> Records from a data source:
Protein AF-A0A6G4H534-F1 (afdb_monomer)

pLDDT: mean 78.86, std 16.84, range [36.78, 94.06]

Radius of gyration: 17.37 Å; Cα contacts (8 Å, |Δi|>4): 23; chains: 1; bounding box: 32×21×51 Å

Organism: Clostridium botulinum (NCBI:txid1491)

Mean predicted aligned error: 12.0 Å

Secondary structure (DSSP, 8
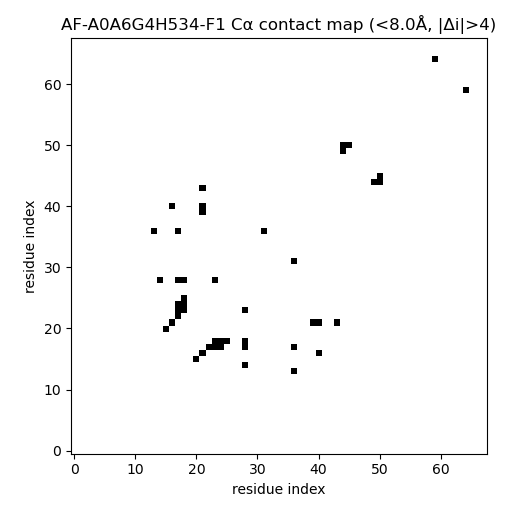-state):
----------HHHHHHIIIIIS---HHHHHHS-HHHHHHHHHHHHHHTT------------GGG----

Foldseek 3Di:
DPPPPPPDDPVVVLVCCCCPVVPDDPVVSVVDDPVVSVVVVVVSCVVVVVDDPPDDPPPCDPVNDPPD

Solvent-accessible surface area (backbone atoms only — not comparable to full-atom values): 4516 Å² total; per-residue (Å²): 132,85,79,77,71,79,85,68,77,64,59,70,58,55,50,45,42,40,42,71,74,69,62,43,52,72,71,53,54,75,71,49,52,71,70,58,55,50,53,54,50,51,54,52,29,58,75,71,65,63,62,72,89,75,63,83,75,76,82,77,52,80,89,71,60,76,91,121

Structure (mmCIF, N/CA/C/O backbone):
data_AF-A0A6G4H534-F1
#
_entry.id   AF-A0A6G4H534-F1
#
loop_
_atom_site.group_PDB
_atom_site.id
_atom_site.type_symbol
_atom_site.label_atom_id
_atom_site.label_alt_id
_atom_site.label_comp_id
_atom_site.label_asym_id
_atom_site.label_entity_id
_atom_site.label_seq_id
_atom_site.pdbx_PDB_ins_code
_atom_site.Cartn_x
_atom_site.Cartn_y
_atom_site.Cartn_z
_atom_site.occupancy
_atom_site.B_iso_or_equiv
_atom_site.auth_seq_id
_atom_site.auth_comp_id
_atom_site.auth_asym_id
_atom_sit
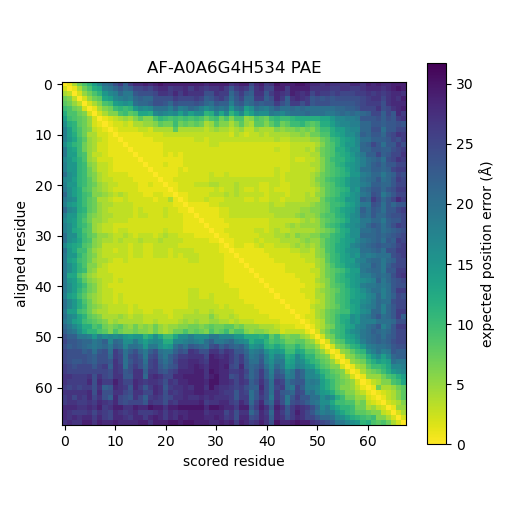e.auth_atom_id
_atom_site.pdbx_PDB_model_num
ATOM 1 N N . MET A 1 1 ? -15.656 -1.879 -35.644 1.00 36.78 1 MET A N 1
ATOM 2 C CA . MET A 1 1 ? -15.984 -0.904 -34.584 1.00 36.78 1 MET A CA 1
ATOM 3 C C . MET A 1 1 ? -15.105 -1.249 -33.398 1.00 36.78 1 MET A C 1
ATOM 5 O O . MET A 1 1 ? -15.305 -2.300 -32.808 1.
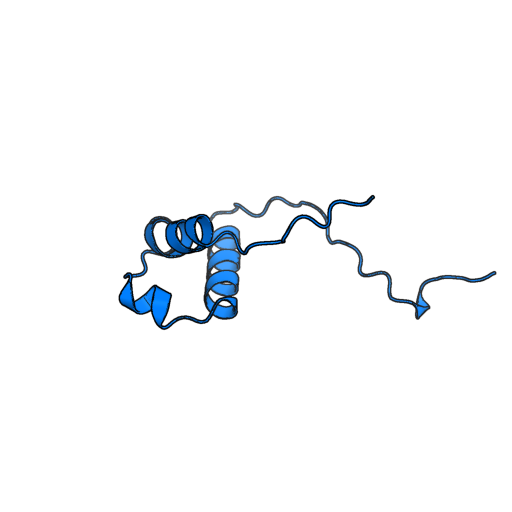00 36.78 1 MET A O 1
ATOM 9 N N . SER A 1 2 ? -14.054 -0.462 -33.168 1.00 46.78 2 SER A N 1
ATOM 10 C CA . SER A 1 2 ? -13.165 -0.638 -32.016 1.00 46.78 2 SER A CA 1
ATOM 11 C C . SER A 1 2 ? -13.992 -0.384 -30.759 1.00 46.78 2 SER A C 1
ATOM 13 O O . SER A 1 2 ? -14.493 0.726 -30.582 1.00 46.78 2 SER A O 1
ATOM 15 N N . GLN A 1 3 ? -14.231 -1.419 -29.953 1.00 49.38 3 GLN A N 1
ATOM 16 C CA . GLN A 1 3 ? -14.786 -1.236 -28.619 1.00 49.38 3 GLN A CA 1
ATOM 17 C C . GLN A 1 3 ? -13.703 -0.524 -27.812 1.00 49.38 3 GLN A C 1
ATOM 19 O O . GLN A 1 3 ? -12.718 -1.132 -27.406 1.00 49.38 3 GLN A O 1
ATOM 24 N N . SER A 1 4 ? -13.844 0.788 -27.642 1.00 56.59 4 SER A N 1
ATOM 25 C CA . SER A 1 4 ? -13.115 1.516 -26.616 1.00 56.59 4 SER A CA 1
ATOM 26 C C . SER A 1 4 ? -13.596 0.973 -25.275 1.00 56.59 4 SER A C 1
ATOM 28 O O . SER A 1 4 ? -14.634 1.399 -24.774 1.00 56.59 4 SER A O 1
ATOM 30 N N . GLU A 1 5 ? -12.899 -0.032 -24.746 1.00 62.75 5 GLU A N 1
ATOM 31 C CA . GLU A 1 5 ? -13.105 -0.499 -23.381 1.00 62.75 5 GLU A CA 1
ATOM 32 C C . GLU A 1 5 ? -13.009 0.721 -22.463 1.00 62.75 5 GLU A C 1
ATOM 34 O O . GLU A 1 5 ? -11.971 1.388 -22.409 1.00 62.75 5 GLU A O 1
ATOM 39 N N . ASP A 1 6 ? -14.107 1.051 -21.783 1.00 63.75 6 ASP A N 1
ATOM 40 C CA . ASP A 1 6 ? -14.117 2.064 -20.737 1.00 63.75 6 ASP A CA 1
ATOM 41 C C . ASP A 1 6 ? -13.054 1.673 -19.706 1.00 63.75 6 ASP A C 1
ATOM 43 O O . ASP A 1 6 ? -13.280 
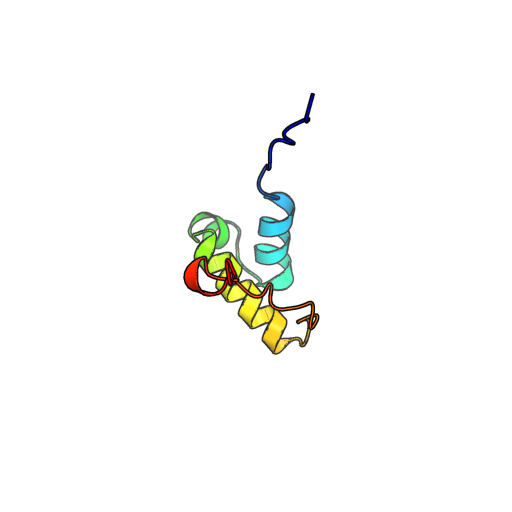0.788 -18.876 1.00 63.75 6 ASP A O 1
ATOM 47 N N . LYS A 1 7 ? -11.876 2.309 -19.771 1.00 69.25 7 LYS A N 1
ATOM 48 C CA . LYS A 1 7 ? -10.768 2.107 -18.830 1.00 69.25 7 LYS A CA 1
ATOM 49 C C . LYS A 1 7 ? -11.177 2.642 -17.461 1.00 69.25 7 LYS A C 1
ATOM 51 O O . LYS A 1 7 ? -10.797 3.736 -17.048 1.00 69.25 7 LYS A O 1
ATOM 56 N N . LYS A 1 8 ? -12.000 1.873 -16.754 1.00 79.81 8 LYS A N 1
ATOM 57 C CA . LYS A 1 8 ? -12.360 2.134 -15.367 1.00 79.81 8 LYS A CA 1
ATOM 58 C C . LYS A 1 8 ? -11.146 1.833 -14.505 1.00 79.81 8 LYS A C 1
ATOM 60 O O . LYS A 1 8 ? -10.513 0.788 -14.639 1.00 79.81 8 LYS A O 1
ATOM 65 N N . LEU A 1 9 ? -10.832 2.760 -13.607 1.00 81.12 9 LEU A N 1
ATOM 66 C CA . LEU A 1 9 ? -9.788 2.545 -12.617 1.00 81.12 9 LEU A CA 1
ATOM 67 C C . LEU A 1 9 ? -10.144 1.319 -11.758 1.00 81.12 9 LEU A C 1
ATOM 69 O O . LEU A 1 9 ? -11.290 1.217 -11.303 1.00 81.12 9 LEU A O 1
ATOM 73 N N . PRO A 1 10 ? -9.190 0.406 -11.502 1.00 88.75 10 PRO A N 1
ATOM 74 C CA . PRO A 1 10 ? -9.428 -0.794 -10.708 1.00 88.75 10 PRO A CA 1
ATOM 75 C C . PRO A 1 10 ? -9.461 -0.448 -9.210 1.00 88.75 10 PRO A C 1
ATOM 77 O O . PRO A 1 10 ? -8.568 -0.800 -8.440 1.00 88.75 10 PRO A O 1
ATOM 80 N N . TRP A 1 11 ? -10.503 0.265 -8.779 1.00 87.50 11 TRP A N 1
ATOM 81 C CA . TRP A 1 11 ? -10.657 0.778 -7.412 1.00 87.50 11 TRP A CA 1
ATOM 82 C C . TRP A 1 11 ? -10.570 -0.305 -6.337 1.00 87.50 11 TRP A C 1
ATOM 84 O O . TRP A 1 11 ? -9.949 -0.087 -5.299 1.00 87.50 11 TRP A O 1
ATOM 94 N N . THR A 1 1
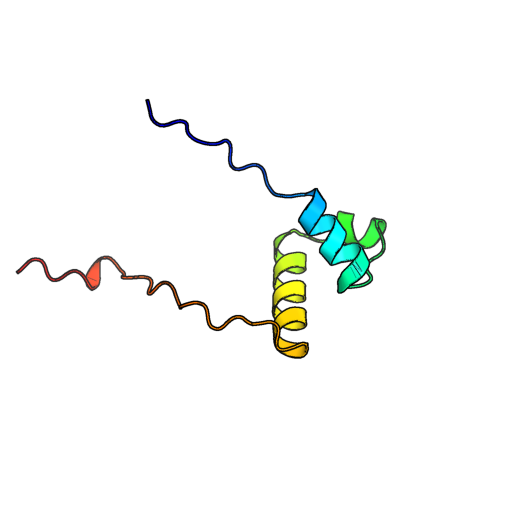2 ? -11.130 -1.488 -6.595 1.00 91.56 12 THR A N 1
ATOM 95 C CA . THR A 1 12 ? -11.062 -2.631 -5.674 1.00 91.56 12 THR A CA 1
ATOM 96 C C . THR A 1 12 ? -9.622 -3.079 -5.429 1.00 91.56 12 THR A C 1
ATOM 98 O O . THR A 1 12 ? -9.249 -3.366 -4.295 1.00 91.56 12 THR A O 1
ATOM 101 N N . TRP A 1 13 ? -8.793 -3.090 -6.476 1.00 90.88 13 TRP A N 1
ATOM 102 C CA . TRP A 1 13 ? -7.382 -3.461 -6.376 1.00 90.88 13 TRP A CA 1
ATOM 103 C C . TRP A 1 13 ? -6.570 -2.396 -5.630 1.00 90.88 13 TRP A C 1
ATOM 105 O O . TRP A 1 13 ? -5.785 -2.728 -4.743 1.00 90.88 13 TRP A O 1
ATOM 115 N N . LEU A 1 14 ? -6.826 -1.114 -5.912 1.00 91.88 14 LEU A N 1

> ABOUT THIS TASK: Starting at the line above that holds "ATOM 17 C C", repeat every line exactly down to and including the line that holds "ATOM 77 O O", then stop. Do not carry over any pictures.

> WRITTEN REPLY:
ATOM 17 C C . GLN A 1 3 ? -13.703 -0.524 -27.812 1.00 49.38 3 GLN A C 1
ATOM 19 O O . GLN A 1 3 ? -12.718 -1.132 -27.406 1.00 49.38 3 GLN A O 1
ATOM 24 N N . SER A 1 4 ? -13.844 0.788 -27.642 1.00 56.59 4 SER A N 1
ATOM 25 C CA . SER A 1 4 ? -13.115 1.516 -26.616 1.00 56.59 4 SER A CA 1
ATOM 26 C C . SER A 1 4 ? -13.596 0.973 -25.275 1.00 56.59 4 SER A C 1
ATOM 28 O O . SER A 1 4 ? -14.634 1.399 -24.774 1.00 56.59 4 SER A O 1
ATOM 30 N N . GLU A 1 5 ? -12.899 -0.032 -24.746 1.00 62.75 5 GLU A N 1
ATOM 31 C CA . GLU A 1 5 ? -13.105 -0.499 -23.381 1.00 62.75 5 GLU A CA 1
ATOM 32 C C . GLU A 1 5 ? -13.009 0.721 -22.463 1.00 62.75 5 GLU A C 1
ATOM 34 O O . GLU A 1 5 ? -11.971 1.388 -22.409 1.00 62.75 5 GLU A O 1
ATOM 39 N N . ASP A 1 6 ? -14.107 1.051 -21.783 1.00 63.75 6 ASP A N 1
ATOM 40 C CA . ASP A 1 6 ? -14.117 2.064 -20.737 1.00 63.75 6 ASP A CA 1
ATOM 41 C C . ASP A 1 6 ? -13.054 1.673 -19.706 1.00 63.75 6 ASP A C 1
ATOM 43 O O . ASP A 1 6 ? -13.280 
0.788 -18.876 1.00 63.75 6 ASP A O 1
ATOM 47 N N . LYS A 1 7 ? -11.876 2.309 -19.771 1.00 69.25 7 LYS A N 1
ATOM 48 C CA . LYS A 1 7 ? -10.768 2.107 -18.830 1.00 69.25 7 LYS A CA 1
ATOM 49 C C . LYS A 1 7 ? -11.177 2.642 -17.461 1.00 69.25 7 LYS A C 1
ATOM 51 O O . LYS A 1 7 ? -10.797 3.736 -17.048 1.00 69.25 7 LYS A O 1
ATOM 56 N N . LYS A 1 8 ? -12.000 1.873 -16.754 1.00 79.81 8 LYS A N 1
ATOM 57 C CA . LYS A 1 8 ? -12.360 2.134 -15.367 1.00 79.81 8 LYS A CA 1
ATOM 58 C C . LYS A 1 8 ? -11.146 1.833 -14.505 1.00 79.81 8 LYS A C 1
ATOM 60 O O . LYS A 1 8 ? -10.513 0.788 -14.639 1.00 79.81 8 LYS A O 1
ATOM 65 N N . LEU A 1 9 ? -10.832 2.760 -13.607 1.00 81.12 9 LEU A N 1
ATOM 66 C CA . LEU A 1 9 ? -9.788 2.545 -12.617 1.00 81.12 9 LEU A CA 1
ATOM 67 C C . LEU A 1 9 ? -10.144 1.319 -11.758 1.00 81.12 9 LEU A C 1
ATOM 69 O O . LEU A 1 9 ? -11.290 1.217 -11.303 1.00 81.12 9 LEU A O 1
ATOM 73 N N . PRO A 1 10 ? -9.190 0.406 -11.502 1.00 88.75 10 PRO A N 1
ATOM 74 C CA . PRO A 1 10 ? -9.428 -0.794 -10.708 1.00 88.75 10 PRO A CA 1
ATOM 75 C C . PRO A 1 10 ? -9.461 -0.448 -9.210 1.00 88.75 10 PRO A C 1
ATOM 77 O O . PRO A 1 10 ? -8.568 -0.800 -8.440 1.00 88.75 10 PRO A O 1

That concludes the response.